#### [ACTION ITEM]
The response should be the lines of the data, starting at the first and ending at the one that contains "ATOM 17 N N", copied without change.

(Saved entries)
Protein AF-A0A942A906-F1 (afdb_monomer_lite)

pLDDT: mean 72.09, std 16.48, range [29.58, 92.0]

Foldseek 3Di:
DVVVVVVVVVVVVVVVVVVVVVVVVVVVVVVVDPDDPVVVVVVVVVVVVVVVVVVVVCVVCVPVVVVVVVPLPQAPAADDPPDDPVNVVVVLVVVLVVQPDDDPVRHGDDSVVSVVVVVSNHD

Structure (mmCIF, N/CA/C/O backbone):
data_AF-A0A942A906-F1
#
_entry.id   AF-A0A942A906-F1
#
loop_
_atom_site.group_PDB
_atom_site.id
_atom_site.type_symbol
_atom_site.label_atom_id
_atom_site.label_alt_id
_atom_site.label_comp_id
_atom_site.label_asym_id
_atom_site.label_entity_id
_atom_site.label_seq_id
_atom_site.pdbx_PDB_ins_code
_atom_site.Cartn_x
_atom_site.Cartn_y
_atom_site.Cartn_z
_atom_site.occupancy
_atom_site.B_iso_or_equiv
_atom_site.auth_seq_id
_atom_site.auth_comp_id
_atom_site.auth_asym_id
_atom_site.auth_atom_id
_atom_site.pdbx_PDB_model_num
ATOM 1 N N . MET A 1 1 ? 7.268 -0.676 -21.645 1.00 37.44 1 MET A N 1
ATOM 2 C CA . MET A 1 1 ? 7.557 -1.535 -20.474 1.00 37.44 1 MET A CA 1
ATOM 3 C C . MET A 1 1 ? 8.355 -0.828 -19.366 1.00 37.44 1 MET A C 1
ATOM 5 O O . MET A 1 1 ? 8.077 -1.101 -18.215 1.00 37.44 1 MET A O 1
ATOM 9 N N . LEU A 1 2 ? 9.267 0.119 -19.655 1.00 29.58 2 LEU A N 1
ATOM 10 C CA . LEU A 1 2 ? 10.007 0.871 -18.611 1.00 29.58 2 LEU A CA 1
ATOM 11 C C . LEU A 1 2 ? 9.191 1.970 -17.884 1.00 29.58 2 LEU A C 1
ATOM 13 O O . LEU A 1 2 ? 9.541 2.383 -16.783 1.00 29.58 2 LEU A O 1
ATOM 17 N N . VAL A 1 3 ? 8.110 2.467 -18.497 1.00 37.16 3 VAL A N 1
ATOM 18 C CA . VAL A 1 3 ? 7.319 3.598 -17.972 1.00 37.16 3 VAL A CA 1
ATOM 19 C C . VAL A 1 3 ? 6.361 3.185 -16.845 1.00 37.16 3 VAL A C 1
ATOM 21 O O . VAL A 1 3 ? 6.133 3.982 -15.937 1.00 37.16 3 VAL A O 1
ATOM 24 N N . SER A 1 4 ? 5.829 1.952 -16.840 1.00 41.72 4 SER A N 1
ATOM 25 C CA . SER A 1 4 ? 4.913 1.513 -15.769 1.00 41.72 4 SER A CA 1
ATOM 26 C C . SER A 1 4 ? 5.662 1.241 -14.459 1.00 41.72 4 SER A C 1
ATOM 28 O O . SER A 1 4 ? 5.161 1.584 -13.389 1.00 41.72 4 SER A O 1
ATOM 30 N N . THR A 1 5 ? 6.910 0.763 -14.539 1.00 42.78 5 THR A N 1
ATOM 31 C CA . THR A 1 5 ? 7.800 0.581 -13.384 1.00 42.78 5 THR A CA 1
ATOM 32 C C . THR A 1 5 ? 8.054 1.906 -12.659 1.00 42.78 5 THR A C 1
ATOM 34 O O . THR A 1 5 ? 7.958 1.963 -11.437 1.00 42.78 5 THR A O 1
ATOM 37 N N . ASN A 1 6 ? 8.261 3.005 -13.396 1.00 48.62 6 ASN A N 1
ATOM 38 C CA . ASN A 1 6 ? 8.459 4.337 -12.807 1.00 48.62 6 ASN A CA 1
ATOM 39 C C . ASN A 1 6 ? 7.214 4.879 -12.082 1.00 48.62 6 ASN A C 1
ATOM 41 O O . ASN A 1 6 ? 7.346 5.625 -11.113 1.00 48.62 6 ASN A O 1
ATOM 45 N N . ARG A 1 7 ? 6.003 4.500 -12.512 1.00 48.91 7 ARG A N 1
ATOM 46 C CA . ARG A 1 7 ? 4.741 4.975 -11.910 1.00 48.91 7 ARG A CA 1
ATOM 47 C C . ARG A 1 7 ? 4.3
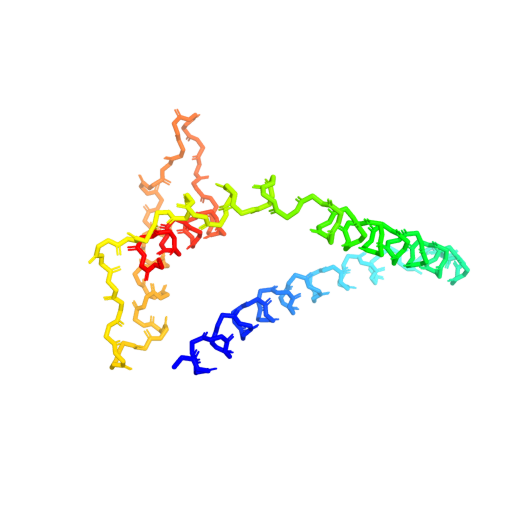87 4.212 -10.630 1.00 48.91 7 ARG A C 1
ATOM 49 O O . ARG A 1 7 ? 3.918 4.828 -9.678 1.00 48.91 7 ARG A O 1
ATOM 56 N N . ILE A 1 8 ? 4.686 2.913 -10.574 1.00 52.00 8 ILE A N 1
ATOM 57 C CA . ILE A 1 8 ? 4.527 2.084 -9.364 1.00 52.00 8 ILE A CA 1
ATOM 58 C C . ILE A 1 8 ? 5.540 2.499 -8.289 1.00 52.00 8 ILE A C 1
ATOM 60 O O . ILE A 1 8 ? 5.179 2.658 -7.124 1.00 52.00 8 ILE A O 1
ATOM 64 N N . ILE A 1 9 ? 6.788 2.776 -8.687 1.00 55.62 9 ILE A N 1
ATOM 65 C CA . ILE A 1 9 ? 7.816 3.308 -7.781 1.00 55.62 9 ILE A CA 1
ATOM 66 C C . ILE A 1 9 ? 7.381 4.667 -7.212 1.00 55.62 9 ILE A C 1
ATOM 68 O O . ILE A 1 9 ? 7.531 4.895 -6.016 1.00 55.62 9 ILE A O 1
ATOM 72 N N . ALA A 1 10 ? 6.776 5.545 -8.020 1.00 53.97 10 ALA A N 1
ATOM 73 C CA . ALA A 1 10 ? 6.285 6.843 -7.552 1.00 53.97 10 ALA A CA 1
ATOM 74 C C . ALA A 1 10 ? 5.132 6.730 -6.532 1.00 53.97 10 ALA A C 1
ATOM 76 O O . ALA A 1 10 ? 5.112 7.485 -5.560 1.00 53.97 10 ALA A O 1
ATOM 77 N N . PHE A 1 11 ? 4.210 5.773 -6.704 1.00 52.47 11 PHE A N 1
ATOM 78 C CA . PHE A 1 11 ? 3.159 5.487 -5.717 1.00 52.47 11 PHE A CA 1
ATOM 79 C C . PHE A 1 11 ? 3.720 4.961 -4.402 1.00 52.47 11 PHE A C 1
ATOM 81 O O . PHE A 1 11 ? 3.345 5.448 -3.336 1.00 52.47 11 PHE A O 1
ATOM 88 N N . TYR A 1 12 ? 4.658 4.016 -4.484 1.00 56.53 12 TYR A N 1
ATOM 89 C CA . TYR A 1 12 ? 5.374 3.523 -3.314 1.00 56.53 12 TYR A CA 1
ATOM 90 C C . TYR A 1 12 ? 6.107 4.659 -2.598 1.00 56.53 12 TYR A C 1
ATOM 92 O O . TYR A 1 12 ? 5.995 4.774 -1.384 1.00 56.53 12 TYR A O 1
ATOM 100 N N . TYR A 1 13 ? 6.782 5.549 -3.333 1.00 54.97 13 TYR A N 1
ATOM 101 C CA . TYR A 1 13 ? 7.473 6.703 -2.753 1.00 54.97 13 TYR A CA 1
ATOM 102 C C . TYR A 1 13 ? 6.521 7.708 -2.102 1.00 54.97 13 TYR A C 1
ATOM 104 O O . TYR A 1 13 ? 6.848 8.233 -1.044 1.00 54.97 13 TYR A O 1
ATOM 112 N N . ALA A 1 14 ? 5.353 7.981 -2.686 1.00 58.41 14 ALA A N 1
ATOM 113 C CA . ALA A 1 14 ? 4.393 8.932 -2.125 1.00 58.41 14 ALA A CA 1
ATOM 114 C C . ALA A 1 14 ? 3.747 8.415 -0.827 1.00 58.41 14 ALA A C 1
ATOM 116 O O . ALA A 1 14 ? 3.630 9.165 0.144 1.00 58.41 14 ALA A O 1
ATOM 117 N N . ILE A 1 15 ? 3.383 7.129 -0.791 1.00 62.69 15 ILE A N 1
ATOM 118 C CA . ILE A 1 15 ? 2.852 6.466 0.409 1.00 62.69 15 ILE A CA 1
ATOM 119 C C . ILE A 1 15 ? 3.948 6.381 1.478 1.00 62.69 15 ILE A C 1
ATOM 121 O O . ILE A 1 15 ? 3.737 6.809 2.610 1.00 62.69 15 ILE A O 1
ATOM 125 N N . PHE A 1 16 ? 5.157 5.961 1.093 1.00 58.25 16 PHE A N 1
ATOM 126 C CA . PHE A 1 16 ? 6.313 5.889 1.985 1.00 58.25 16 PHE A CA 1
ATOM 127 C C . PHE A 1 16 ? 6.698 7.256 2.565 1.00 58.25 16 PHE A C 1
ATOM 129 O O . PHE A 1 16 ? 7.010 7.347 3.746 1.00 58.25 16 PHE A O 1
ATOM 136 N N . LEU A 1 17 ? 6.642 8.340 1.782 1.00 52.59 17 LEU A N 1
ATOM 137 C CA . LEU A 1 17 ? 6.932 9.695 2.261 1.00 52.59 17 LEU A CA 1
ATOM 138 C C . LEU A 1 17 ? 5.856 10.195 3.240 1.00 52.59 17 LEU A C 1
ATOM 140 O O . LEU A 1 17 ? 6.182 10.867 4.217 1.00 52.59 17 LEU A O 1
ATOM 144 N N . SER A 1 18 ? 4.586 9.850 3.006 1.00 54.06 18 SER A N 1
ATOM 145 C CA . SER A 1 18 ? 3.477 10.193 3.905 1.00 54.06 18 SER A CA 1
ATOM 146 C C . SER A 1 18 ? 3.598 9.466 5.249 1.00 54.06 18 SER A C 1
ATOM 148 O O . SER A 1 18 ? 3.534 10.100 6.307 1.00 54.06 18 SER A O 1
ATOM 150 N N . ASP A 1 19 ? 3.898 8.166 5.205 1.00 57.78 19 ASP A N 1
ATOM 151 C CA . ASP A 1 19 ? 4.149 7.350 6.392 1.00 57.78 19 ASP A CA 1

#### [RESPONSE]
Protein AF-A0A942A906-F1 (afdb_monomer_lite)

pLDDT: mean 72.09, std 16.48, range [29.58, 92.0]

Foldseek 3Di:
DVVVVVVVVVVVVVVVVVVVVVVVVVVVVVVVDPDDPVVVVVVVVVVVVVVVVVVVVCVVCVPVVVVVVVPLPQAPAADDPPDDPVNVVVVLVVVLVVQPDDDPVRHGDDSVVSVVVVVSNHD

Structure (mmCIF, N/CA/C/O backbone):
data_AF-A0A942A906-F1
#
_entry.id   AF-A0A942A906-F1
#
loop_
_atom_site.group_PDB
_atom_site.id
_atom_site.type_symbol
_atom_site.label_atom_id
_atom_site.label_alt_id
_atom_site.label_comp_id
_atom_site.label_asym_id
_atom_site.label_entity_id
_atom_site.label_seq_id
_atom_site.pdbx_PDB_ins_code
_atom_site.Cartn_x
_atom_site.Cartn_y
_atom_site.Cartn_z
_atom_site.occupancy
_atom_site.B_iso_or_equiv
_atom_site.auth_seq_id
_atom_site.auth_comp_id
_atom_site.auth_asym_id
_atom_site.auth_atom_id
_atom_site.pdbx_PDB_model_num
ATOM 1 N N . MET A 1 1 ? 7.268 -0.676 -21.645 1.00 37.44 1 MET A N 1
ATOM 2 C CA . MET A 1 1 ? 7.557 -1.535 -20.474 1.00 37.44 1 MET A CA 1
ATOM 3 C C . MET A 1 1 ? 8.355 -0.828 -19.366 1.00 37.44 1 MET A C 1
ATOM 5 O O . MET A 1 1 ? 8.077 -1.101 -18.215 1.00 37.44 1 MET A O 1
ATOM 9 N N . LEU A 1 2 ? 9.267 0.119 -19.655 1.00 29.58 2 LEU A N 1
ATOM 10 C CA . LEU A 1 2 ? 10.007 0.871 -18.611 1.00 29.58 2 LEU A CA 1
ATOM 11 C C . LEU A 1 2 ? 9.191 1.970 -17.884 1.00 29.58 2 LEU A C 1
ATOM 13 O O . LEU A 1 2 ? 9.541 2.383 -16.783 1.00 29.58 2 LEU A O 1
ATOM 17 N N . VAL A 1 3 ? 8.110 2.467 -18.497 1.00 37.16 3 VAL A N 1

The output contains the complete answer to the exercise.